__EXERCISE__.
Every line below between the one holding "ATOM 79 O O" and the one holding "ATOM 122 C CA", inclusive, should be copied exactly, and no other line.

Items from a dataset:
────────────────────
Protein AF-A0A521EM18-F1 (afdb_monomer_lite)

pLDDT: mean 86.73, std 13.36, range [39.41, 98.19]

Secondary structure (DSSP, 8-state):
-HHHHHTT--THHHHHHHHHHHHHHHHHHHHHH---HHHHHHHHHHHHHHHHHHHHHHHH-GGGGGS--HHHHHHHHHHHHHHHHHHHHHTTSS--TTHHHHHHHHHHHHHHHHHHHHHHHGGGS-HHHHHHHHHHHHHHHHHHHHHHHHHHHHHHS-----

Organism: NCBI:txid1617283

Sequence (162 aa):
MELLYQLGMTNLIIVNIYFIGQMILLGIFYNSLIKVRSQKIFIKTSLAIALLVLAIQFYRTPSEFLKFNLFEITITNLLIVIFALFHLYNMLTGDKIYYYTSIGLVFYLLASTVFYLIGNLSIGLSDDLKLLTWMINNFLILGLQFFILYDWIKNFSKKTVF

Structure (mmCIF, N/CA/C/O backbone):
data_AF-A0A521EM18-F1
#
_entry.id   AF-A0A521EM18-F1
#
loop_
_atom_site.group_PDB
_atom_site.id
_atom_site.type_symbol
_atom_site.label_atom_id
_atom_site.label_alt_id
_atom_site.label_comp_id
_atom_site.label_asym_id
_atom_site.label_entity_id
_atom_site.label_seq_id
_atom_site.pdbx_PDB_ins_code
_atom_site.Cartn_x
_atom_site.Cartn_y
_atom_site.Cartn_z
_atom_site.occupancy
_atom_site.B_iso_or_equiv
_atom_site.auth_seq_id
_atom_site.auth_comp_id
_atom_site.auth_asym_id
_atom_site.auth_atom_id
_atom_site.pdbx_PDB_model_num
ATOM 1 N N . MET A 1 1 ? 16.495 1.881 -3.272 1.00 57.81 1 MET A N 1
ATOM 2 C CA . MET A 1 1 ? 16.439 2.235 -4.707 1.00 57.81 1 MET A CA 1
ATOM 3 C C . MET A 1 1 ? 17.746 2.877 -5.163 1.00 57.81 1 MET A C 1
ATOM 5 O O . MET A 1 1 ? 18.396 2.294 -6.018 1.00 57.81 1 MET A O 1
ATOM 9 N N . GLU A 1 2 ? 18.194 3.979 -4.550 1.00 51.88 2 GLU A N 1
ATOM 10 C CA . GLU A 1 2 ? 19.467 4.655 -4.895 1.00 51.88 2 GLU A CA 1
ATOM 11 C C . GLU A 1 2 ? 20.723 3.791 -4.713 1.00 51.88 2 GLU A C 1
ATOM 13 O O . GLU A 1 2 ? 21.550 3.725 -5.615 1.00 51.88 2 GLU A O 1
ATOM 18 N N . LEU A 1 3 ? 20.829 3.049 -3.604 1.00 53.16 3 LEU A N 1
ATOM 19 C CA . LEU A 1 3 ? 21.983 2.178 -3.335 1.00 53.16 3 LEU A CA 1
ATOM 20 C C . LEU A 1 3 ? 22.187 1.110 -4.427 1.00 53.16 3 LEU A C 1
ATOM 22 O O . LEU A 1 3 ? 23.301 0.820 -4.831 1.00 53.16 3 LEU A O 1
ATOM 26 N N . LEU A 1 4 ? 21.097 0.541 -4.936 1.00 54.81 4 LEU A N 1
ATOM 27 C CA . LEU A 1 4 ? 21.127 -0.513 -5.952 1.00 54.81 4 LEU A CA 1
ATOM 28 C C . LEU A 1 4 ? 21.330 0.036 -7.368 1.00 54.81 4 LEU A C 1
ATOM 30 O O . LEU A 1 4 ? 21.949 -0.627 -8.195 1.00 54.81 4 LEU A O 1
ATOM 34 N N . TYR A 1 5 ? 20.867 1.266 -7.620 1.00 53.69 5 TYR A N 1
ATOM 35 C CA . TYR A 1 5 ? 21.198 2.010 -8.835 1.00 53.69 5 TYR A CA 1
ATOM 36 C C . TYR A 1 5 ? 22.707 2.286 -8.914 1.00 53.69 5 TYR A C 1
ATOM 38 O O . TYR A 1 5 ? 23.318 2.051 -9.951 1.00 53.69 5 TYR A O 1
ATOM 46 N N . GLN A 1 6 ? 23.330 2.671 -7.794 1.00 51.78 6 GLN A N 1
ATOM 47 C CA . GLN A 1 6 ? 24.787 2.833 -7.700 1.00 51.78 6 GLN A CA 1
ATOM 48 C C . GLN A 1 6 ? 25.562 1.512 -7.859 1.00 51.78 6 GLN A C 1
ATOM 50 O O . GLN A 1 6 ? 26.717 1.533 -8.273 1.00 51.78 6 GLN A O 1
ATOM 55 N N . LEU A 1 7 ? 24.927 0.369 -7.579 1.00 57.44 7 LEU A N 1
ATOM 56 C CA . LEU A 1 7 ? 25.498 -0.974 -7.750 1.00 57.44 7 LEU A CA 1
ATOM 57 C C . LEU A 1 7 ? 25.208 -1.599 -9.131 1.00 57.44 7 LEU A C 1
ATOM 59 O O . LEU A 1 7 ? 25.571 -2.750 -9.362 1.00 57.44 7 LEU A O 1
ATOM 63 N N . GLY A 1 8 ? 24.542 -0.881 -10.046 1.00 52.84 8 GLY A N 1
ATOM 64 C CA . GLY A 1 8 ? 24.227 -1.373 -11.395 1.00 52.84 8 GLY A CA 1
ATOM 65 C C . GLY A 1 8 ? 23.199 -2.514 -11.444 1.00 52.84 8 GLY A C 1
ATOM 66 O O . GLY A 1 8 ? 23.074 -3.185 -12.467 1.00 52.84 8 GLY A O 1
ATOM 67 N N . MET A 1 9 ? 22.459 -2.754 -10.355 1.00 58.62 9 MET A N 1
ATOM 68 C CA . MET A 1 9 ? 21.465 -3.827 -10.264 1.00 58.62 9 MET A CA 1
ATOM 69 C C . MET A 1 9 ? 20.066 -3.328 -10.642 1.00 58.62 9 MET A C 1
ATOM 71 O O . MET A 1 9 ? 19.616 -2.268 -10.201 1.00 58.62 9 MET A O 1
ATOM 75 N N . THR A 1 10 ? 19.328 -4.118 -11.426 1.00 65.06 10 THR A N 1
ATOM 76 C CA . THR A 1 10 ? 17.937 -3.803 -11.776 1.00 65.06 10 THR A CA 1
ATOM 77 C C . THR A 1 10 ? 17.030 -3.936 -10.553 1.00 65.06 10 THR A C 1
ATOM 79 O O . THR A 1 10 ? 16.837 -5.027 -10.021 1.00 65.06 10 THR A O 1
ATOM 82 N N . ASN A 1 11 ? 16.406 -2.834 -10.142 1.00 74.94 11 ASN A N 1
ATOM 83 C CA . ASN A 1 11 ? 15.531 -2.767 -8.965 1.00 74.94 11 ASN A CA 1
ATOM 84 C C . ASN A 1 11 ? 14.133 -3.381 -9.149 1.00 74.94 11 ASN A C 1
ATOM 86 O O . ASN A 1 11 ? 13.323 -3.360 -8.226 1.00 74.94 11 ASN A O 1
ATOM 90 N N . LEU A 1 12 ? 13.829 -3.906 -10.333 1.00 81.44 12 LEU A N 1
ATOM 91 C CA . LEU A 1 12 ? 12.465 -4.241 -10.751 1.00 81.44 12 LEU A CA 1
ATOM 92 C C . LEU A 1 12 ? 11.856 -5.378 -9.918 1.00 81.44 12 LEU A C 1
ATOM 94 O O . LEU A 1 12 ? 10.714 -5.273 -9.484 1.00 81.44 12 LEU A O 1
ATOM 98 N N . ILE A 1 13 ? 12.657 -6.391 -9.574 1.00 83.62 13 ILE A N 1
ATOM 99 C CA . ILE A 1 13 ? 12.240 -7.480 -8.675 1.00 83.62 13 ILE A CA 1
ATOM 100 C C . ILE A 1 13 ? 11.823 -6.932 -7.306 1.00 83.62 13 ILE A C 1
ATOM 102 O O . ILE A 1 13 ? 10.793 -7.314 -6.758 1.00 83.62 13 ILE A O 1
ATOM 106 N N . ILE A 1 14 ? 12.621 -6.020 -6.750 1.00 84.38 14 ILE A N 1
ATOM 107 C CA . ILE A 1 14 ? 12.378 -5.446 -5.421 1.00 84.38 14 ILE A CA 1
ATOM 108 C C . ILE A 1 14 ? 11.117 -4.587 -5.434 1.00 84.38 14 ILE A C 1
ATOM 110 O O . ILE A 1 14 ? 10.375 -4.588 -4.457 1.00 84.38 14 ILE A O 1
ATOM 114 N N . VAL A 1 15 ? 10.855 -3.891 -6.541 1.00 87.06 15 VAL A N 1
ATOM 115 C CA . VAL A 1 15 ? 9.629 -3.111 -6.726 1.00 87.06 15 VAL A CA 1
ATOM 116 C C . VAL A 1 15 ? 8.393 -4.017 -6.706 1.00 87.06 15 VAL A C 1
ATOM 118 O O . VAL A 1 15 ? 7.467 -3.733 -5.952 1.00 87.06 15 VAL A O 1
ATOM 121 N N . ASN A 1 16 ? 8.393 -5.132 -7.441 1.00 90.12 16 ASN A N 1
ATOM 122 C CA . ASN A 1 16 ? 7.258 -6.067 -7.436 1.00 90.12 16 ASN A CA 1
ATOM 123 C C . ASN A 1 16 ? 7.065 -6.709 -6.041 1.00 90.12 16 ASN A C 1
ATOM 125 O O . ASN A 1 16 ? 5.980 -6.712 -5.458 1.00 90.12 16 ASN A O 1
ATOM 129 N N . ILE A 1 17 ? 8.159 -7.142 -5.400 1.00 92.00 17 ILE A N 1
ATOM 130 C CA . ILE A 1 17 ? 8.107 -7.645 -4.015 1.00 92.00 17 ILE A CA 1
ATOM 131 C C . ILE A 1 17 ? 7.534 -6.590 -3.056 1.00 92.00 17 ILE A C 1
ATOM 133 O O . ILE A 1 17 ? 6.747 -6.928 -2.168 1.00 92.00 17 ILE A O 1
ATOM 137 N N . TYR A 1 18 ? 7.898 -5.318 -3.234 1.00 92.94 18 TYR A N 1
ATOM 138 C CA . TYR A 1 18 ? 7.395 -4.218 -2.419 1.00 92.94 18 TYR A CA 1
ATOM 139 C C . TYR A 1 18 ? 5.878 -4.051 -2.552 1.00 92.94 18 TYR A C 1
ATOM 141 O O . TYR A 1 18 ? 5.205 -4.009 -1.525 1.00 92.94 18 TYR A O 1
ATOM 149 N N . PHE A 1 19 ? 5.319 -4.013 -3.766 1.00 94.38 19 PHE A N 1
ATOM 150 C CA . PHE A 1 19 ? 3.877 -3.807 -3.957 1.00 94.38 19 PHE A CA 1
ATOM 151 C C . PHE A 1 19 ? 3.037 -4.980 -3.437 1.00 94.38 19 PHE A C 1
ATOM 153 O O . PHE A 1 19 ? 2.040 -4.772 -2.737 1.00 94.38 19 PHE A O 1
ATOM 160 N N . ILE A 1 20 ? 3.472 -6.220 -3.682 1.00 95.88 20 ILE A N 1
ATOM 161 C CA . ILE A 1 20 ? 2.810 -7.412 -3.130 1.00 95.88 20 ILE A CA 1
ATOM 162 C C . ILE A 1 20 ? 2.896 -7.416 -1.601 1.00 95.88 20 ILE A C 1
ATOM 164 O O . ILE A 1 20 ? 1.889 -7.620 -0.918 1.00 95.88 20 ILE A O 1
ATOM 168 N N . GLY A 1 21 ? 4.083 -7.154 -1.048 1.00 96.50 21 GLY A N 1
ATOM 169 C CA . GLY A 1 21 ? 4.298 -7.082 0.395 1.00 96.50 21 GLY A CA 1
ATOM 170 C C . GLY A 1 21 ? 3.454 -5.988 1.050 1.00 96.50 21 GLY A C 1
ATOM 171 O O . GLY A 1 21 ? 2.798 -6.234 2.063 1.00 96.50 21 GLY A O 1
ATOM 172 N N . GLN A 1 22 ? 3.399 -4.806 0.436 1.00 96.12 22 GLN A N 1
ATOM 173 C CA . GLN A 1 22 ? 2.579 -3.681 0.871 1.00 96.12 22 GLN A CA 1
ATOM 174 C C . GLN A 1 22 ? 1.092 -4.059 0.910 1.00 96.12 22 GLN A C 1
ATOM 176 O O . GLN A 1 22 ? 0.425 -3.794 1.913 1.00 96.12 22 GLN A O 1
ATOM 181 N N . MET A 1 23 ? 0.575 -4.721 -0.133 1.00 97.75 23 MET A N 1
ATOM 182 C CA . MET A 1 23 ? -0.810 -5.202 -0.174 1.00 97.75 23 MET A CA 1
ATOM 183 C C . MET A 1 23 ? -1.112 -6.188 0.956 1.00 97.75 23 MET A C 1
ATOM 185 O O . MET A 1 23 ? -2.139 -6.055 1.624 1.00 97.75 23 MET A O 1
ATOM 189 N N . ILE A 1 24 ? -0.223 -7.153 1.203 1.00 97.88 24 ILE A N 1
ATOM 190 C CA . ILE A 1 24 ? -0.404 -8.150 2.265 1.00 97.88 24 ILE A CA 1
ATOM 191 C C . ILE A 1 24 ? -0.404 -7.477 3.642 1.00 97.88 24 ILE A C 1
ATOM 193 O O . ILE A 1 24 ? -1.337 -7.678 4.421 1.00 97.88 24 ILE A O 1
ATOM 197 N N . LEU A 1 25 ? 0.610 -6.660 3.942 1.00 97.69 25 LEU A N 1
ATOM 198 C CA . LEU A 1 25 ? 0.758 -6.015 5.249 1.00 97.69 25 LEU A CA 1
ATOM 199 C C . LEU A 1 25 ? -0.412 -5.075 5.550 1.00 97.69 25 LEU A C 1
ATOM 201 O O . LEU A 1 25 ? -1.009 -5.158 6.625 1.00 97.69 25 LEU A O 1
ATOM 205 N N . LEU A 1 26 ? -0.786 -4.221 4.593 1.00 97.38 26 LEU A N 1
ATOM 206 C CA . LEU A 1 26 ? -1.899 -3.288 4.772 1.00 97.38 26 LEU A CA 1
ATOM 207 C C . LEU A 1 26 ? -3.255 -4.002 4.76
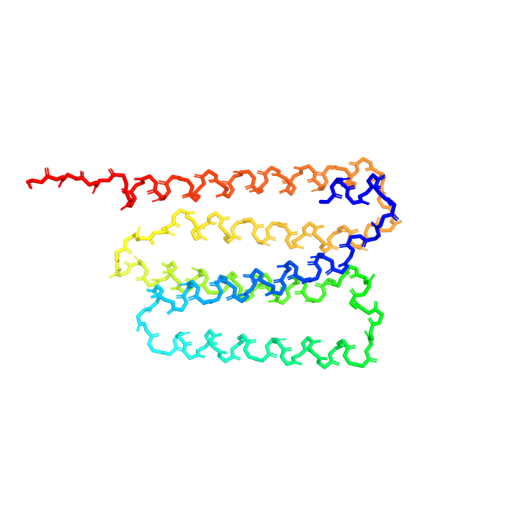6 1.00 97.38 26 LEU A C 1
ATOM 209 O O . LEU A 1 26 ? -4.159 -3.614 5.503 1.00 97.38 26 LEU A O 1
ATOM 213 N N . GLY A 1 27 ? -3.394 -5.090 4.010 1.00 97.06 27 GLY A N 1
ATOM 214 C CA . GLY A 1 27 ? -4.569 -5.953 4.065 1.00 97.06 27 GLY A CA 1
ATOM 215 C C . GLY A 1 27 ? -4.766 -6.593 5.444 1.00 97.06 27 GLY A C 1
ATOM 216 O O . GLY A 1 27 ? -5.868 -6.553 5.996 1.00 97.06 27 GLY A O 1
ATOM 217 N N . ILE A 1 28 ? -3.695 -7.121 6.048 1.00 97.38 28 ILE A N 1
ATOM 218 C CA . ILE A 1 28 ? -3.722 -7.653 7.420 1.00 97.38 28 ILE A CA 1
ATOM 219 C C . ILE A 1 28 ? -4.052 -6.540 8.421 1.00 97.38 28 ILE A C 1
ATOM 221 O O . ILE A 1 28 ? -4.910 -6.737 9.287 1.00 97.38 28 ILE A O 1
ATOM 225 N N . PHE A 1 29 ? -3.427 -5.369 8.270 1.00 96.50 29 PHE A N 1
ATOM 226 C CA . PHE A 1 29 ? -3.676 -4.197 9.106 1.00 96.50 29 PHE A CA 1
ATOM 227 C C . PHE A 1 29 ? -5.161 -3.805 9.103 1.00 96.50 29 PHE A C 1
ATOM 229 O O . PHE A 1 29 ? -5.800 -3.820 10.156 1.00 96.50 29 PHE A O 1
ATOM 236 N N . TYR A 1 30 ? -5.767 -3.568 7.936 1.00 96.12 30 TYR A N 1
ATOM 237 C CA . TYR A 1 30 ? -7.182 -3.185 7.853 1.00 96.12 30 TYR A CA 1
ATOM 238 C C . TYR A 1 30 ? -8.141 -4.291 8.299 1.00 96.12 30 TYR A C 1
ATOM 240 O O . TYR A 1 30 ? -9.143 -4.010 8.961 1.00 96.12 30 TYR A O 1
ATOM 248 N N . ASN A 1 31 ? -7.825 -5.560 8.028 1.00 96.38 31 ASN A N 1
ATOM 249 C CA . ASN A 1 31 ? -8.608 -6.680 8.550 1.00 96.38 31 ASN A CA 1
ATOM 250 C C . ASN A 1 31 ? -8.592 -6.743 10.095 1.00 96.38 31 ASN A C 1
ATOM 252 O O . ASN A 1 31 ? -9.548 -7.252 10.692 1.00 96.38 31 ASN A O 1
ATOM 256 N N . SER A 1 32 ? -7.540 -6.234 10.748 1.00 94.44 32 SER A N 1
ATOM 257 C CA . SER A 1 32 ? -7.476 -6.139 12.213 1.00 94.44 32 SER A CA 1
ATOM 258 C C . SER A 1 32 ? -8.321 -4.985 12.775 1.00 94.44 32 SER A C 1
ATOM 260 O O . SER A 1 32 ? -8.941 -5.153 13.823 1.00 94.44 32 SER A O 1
────────────────────
__RESULT__.
ATOM 79 O O . THR A 1 10 ? 16.837 -5.027 -10.021 1.00 65.06 10 THR A O 1
ATOM 82 N N . ASN A 1 11 ? 16.406 -2.834 -10.142 1.00 74.94 11 ASN A N 1
ATOM 83 C CA . ASN A 1 11 ? 15.531 -2.767 -8.965 1.00 74.94 11 ASN A CA 1
ATOM 84 C C . ASN A 1 11 ? 14.133 -3.381 -9.149 1.00 74.94 11 ASN A C 1
ATOM 86 O O . ASN A 1 11 ? 13.323 -3.360 -8.226 1.00 74.94 11 ASN A O 1
ATOM 90 N N . LEU A 1 12 ? 13.829 -3.906 -10.333 1.00 81.44 12 LEU A N 1
ATOM 91 C CA . LEU A 1 12 ? 12.465 -4.241 -10.751 1.00 81.44 12 LEU A CA 1
ATOM 92 C C . LEU A 1 12 ? 11.856 -5.378 -9.918 1.00 81.44 12 LEU A C 1
ATOM 94 O O . LEU A 1 12 ? 10.714 -5.273 -9.484 1.00 81.44 12 LEU A O 1
ATOM 98 N N . ILE A 1 13 ? 12.657 -6.391 -9.574 1.00 83.62 13 ILE A N 1
ATOM 99 C CA . ILE A 1 13 ? 12.240 -7.480 -8.675 1.00 83.62 13 ILE A CA 1
ATOM 100 C C . ILE A 1 13 ? 11.823 -6.932 -7.306 1.00 83.62 13 ILE A C 1
ATOM 102 O O . ILE A 1 13 ? 10.793 -7.314 -6.758 1.00 83.62 13 ILE A O 1
ATOM 106 N N . ILE A 1 14 ? 12.621 -6.020 -6.750 1.00 84.38 14 ILE A N 1
ATOM 107 C CA . ILE A 1 14 ? 12.378 -5.446 -5.421 1.00 84.38 14 ILE A CA 1
ATOM 108 C C . ILE A 1 14 ? 11.117 -4.587 -5.434 1.00 84.38 14 ILE A C 1
ATOM 110 O O . ILE A 1 14 ? 10.375 -4.588 -4.457 1.00 84.38 14 ILE A O 1
ATOM 114 N N . VAL A 1 15 ? 10.855 -3.891 -6.541 1.00 87.06 15 VAL A N 1
ATOM 115 C CA . VAL A 1 15 ? 9.629 -3.111 -6.726 1.00 87.06 15 VAL A CA 1
ATOM 116 C C . VAL A 1 15 ? 8.393 -4.017 -6.706 1.00 87.06 15 VAL A C 1
ATOM 118 O O . VAL A 1 15 ? 7.467 -3.733 -5.952 1.00 87.06 15 VAL A O 1
ATOM 121 N N . ASN A 1 16 ? 8.393 -5.132 -7.441 1.00 90.12 16 ASN A N 1
ATOM 122 C CA . ASN A 1 16 ? 7.258 -6.067 -7.436 1.00 90.12 16 ASN A CA 1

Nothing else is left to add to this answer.